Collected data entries
▼

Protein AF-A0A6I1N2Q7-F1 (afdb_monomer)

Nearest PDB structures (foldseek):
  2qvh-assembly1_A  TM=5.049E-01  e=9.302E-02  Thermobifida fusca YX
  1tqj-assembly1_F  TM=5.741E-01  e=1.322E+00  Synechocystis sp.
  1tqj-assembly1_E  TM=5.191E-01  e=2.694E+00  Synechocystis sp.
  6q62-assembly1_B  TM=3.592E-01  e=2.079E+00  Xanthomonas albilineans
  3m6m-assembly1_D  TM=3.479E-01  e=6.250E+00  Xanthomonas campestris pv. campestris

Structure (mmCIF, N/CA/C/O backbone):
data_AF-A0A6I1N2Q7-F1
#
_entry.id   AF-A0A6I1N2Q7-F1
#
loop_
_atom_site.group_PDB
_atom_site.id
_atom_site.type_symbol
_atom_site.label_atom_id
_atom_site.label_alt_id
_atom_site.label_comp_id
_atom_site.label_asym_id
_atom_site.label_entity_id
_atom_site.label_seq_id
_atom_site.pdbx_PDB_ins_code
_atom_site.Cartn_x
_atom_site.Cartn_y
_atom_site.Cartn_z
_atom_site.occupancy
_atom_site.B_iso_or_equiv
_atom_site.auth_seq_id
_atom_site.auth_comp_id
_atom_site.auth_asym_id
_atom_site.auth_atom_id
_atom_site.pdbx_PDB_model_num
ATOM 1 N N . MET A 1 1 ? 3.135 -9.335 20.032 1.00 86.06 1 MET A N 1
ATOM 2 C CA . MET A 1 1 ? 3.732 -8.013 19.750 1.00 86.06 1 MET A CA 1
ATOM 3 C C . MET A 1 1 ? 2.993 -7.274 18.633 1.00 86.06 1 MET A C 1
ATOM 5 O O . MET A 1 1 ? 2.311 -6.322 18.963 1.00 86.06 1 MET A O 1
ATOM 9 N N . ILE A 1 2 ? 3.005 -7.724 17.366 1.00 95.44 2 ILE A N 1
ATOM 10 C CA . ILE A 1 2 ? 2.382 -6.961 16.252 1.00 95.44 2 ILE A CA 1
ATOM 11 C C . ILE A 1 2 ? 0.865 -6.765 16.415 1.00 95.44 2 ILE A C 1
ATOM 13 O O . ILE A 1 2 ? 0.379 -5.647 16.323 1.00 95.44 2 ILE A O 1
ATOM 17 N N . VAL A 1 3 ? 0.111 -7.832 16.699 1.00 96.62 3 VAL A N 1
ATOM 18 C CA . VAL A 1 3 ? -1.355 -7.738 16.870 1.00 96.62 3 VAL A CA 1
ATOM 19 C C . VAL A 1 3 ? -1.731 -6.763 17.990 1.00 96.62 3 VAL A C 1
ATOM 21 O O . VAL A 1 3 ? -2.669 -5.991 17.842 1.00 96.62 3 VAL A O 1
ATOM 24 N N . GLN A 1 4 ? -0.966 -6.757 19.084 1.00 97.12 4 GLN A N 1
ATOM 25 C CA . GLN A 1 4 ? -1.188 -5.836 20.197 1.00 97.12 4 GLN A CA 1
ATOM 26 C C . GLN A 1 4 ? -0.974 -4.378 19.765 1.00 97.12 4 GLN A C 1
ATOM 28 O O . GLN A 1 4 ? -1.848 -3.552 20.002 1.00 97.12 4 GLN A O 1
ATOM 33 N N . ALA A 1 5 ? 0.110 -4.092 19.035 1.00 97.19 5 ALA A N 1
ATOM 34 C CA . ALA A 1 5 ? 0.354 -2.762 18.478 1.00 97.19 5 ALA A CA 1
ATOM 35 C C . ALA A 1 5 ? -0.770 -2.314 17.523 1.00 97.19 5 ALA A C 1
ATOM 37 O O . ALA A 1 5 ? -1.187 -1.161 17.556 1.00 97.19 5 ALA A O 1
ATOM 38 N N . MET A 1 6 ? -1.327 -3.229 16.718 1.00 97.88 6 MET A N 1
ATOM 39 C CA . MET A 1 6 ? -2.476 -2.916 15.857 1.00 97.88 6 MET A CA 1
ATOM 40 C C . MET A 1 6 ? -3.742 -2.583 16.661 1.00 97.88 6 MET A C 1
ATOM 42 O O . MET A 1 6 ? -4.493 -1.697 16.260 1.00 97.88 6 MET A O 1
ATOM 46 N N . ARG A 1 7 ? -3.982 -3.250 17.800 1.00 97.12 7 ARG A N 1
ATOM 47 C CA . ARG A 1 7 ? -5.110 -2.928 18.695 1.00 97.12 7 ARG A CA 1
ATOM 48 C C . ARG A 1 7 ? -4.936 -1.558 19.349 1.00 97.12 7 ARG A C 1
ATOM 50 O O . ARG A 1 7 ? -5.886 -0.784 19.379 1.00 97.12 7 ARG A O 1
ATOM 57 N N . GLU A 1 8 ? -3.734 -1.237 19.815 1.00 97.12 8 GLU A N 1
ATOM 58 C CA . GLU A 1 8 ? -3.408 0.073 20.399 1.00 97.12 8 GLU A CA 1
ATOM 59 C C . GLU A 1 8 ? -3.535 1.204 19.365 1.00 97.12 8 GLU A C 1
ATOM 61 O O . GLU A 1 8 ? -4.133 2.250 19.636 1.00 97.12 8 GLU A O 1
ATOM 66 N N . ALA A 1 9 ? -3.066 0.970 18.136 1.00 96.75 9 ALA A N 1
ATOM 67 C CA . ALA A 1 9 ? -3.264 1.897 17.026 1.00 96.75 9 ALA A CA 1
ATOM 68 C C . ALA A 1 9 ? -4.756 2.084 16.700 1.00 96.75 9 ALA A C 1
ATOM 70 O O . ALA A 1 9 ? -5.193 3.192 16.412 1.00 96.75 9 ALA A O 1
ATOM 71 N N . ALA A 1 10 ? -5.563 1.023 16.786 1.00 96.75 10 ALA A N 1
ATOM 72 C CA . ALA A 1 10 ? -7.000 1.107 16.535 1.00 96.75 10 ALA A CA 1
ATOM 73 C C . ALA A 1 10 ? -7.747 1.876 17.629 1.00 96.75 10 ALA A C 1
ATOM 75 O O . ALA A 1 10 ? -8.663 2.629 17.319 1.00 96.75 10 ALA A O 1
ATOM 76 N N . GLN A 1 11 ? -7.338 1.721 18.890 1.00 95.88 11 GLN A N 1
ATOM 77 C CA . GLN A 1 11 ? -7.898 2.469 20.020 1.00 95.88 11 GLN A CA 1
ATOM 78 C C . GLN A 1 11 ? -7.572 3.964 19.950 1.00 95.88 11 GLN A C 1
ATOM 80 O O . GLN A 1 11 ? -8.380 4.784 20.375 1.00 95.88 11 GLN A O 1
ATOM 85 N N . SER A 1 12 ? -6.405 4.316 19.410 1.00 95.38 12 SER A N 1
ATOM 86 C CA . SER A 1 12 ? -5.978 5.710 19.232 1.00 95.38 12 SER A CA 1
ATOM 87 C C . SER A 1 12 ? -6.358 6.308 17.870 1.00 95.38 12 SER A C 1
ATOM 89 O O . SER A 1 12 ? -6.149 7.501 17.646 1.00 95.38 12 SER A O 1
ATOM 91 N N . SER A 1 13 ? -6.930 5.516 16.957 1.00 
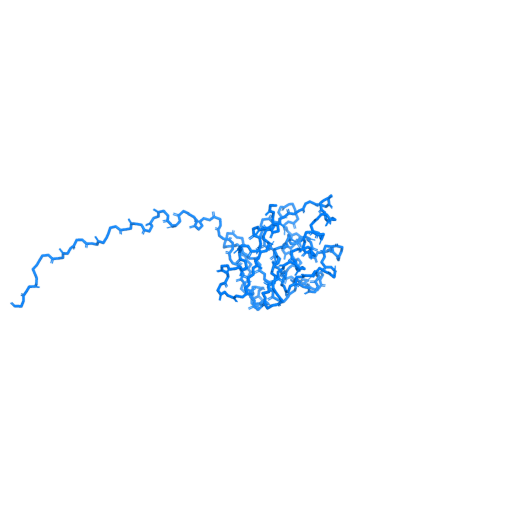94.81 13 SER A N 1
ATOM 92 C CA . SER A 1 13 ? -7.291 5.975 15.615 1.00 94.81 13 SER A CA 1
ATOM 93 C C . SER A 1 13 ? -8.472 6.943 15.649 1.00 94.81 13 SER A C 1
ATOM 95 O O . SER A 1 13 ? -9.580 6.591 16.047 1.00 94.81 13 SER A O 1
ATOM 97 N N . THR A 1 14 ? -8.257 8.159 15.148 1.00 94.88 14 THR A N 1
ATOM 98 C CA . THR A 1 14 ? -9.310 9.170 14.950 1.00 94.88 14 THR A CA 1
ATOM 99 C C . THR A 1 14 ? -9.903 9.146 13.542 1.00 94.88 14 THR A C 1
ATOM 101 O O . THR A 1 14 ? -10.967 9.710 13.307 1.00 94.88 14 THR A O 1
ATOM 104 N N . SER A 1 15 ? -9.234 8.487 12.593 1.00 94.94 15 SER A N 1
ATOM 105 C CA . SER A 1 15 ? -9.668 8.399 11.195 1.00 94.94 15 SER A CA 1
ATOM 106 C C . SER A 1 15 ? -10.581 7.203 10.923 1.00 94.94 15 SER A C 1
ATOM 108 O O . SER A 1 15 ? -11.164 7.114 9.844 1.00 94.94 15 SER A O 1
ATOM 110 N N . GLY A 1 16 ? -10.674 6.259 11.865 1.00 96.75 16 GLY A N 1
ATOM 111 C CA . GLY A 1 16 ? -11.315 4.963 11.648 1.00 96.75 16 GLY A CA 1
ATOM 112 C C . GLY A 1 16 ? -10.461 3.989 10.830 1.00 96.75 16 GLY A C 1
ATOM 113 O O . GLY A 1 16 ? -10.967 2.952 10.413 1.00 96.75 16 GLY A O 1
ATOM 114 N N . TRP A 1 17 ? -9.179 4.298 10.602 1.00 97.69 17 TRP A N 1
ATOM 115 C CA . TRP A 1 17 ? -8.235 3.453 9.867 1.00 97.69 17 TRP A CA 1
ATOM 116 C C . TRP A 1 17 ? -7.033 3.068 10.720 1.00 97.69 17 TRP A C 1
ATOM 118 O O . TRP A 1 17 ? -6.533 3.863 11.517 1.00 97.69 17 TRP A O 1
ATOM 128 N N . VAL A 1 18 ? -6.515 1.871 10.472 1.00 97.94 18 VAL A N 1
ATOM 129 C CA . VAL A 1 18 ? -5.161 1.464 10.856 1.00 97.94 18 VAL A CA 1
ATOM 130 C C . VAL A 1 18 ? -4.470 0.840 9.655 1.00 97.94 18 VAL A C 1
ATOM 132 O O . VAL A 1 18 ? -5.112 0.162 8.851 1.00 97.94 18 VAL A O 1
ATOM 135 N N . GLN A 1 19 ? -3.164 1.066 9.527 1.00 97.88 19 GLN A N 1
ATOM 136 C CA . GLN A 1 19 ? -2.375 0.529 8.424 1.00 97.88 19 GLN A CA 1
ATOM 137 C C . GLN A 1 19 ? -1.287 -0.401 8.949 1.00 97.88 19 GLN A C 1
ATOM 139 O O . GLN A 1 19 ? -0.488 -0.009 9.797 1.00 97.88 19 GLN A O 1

▲

◆ **What this task involves**: Scan the data above for the word "Synechocystis" and report every line where it is found.

◆ **Completed task**:
  1tqj-assembly1_F  TM=5.741E-01  e=1.322E+00  Synechocystis sp.
  1tqj-assembly1_E  TM=5.191E-01  e=2.694E+00  Synechocystis sp.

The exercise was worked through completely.